Atanasov, V. and Black, B., 2016. Shock-based causal inference in corporate finance and accounting research.

Cheng, B., Ioannou, I. and Serafeim, G., 2014. Corporate social responsibility and access to finance. Strategic Management Journal, 35(1), pp. 1-23.

Christensen, D.M., Dhaliwal, D.S., Boivie, S. and Graffin, S.D., 2015. Top management conservatism and corporate risk strategies: Evidence from managers’ personal political orientation and corporate tax avoidance. Strategic Management Journal, 36(12), pp. 1918-1938.

Damodaran, A., 2016. Damodaran on valuation: security analysis for investment and corporate finance (Vol. 324). John Wiley & Sons.

Dowling, G.R., 2014. The curious case of corporate tax avoidance: Is it socially irresponsible?. Journal of Business Ethics, 124(1), 173-184.

Dyreng, S.D., Hanlon, M., Maydew, E.L. and Thornock, J.R., 2017. Changes in corporate effective tax rates over the past 25 years. Journal of Financial Economics, 124(3), pp. 441-463.

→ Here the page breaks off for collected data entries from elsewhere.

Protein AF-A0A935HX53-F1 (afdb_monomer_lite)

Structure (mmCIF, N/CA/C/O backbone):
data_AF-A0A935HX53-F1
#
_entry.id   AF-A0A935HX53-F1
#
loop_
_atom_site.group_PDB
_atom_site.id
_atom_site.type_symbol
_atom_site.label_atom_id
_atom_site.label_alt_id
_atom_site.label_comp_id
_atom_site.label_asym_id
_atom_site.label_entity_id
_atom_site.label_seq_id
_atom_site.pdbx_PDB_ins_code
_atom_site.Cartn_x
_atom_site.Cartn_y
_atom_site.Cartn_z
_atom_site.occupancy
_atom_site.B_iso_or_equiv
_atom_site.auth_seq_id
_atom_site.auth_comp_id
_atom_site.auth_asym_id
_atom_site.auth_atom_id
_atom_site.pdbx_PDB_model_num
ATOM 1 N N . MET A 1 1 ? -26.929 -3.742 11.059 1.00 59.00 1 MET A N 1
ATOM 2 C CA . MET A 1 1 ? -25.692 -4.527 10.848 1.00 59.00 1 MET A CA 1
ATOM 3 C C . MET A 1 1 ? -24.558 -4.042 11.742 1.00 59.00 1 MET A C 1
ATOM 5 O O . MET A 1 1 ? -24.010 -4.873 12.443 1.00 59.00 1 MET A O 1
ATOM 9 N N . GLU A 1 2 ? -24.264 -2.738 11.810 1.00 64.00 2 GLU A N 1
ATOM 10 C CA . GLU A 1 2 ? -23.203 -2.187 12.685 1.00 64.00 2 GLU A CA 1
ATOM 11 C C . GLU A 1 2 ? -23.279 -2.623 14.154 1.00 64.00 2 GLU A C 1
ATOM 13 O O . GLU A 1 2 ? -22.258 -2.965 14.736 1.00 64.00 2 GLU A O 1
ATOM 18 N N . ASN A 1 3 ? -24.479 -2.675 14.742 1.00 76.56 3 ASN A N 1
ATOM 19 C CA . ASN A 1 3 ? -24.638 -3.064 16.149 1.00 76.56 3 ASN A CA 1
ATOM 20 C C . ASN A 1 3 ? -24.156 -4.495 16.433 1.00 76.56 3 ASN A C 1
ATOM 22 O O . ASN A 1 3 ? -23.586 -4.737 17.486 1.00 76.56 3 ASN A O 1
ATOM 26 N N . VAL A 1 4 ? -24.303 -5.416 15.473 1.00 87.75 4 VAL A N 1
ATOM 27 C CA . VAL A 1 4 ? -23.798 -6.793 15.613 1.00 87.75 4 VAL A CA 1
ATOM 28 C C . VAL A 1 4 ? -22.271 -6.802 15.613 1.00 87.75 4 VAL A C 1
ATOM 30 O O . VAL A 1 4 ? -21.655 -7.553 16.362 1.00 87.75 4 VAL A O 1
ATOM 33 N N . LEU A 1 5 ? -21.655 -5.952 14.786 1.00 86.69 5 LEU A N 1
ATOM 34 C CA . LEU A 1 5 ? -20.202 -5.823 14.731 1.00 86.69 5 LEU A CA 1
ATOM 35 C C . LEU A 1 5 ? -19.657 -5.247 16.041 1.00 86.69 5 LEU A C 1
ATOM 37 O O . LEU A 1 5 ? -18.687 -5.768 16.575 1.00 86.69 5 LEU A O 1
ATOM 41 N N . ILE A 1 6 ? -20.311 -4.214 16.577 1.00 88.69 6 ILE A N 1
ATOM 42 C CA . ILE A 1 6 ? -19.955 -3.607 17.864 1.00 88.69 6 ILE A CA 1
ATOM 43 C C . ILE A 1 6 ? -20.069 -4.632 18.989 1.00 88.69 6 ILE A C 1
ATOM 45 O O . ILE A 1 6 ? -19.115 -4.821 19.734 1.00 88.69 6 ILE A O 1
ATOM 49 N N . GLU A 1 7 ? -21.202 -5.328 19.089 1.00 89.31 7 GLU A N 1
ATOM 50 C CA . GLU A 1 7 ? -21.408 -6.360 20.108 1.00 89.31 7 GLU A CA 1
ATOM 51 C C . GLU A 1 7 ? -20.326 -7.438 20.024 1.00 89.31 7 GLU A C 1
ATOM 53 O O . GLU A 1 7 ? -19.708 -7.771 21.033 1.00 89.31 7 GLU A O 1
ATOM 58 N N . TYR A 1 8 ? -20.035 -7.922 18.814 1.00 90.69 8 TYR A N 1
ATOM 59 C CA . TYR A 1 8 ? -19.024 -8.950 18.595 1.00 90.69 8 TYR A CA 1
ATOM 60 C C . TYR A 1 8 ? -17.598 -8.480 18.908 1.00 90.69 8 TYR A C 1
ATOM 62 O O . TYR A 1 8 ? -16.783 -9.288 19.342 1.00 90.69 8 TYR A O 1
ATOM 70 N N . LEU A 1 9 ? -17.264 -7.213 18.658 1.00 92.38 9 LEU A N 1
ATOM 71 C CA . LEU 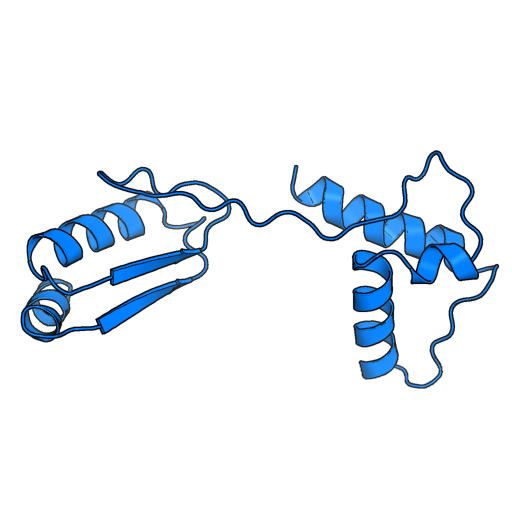A 1 9 ? -15.905 -6.687 18.829 1.00 92.38 9 LEU A CA 1
ATOM 72 C C . LEU A 1 9 ? -15.652 -6.090 20.221 1.00 92.38 9 LEU A C 1
ATOM 74 O O . LEU A 1 9 ? -14.492 -5.956 20.607 1.00 92.38 9 LEU A O 1
ATOM 78 N N . SER A 1 10 ? -16.707 -5.777 20.979 1.00 89.81 10 SER A N 1
ATOM 79 C CA . SER A 1 10 ? -16.648 -5.013 22.234 1.00 89.81 10 SER A CA 1
ATOM 80 C C . SER A 1 10 ? -15.680 -5.567 23.290 1.00 89.81 10 SER A C 1
ATOM 82 O O . SER A 1 10 ? -15.002 -4.797 23.973 1.00 89.81 10 SER A O 1
ATOM 84 N N . ASP A 1 11 ? -15.570 -6.891 23.411 1.00 91.06 11 ASP A N 1
ATOM 85 C CA . ASP A 1 11 ? -14.732 -7.582 24.397 1.00 91.06 11 ASP A CA 1
ATOM 86 C C . ASP A 1 11 ? -13.447 -8.189 23.801 1.00 91.06 11 ASP A C 1
ATOM 88 O O . ASP A 1 11 ? -12.639 -8.785 24.525 1.00 91.06 11 ASP A O 1
ATOM 92 N N . LYS A 1 12 ? -13.226 -8.019 22.492 1.00 92.75 12 LYS A N 1
ATOM 93 C CA . LYS A 1 12 ? -12.133 -8.654 21.749 1.00 92.75 12 LYS A CA 1
ATOM 94 C C . LYS A 1 12 ? -10.941 -7.728 21.556 1.00 92.75 12 LYS A C 1
ATOM 96 O O . LYS A 1 12 ? -11.065 -6.519 21.407 1.00 92.75 12 LYS A O 1
ATOM 101 N N . GLU A 1 13 ? -9.763 -8.334 21.494 1.00 96.06 13 GLU A N 1
ATOM 102 C CA . GLU A 1 13 ? -8.526 -7.672 21.087 1.00 96.06 13 GLU A CA 1
ATOM 103 C C . GLU A 1 13 ? -8.213 -8.077 19.646 1.00 96.06 13 GLU A C 1
ATOM 105 O O . GLU A 1 13 ? -7.750 -9.187 19.384 1.00 96.06 13 GLU A O 1
ATOM 110 N N . ILE A 1 14 ? -8.570 -7.208 18.700 1.00 95.38 14 ILE A N 1
ATOM 111 C CA . ILE A 1 1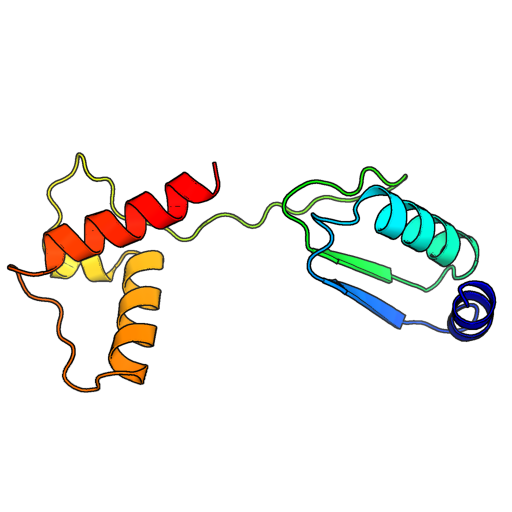4 ? -8.533 -7.489 17.260 1.00 95.38 14 ILE A CA 1
ATOM 112 C C . ILE A 1 14 ? -7.859 -6.330 16.526 1.00 95.38 14 ILE A C 1
ATOM 114 O O . ILE A 1 14 ? -7.996 -5.166 16.904 1.00 95.38 14 ILE A O 1
ATOM 118 N N . LEU A 1 15 ? -7.160 -6.667 15.442 1.00 96.50 15 LEU A N 1
ATOM 119 C CA . LEU A 1 15 ? -6.767 -5.727 14.402 1.00 96.50 15 LEU A CA 1
ATOM 120 C C . LEU A 1 15 ? -7.732 -5.866 13.220 1.00 96.50 15 LEU A C 1
ATOM 122 O O . LEU A 1 15 ? -7.775 -6.916 12.580 1.00 96.50 15 LEU A O 1
ATOM 126 N N . LEU A 1 16 ? -8.503 -4.819 12.941 1.00 95.00 16 LEU A N 1
ATOM 127 C CA . LEU A 1 16 ? -9.378 -4.735 11.777 1.00 95.00 16 LEU A CA 1
ATOM 128 C C . LEU A 1 16 ? -8.656 -3.997 10.649 1.00 95.00 16 LEU A C 1
ATOM 130 O O . LEU A 1 16 ? -8.139 -2.901 10.856 1.00 95.00 16 LEU A O 1
ATOM 134 N N . ILE A 1 17 ? -8.643 -4.592 9.458 1.00 96.12 17 ILE A N 1
ATOM 135 C CA . ILE A 1 17 ? -8.117 -3.957 8.250 1.00 96.12 17 ILE A CA 1
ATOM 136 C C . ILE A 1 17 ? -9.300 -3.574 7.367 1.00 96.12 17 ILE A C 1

Laux, R.C., 2013. The association between deferred tax assets and liabilities and future tax payments. The Accounting Review, 88(4), pp.1357-1383.

Piketty, T. and Saez, E., 2013. A theory of optimal inheritance taxation. Econometrica, 81(5), pp.1851-1886.

Rego, S.O. and Wilson, R., 2012. Equity risk incentives and corporate tax aggressiveness. Journal of Accounting Research, 50(3), pp.775-810.

Qantm Intellectual Property Limited., 2017. Annual Report 2017. [online] Available at: https://www.Qantm Intellectual Property Limited.com.au/images/investor_docs/RFGLAnnualReport2017.pdf [Accessed 26 Dec. 2017].

Saunders, A. and Cornett, M.M., 2012. Financial markets and institutions. McGraw-Hill/Irwin.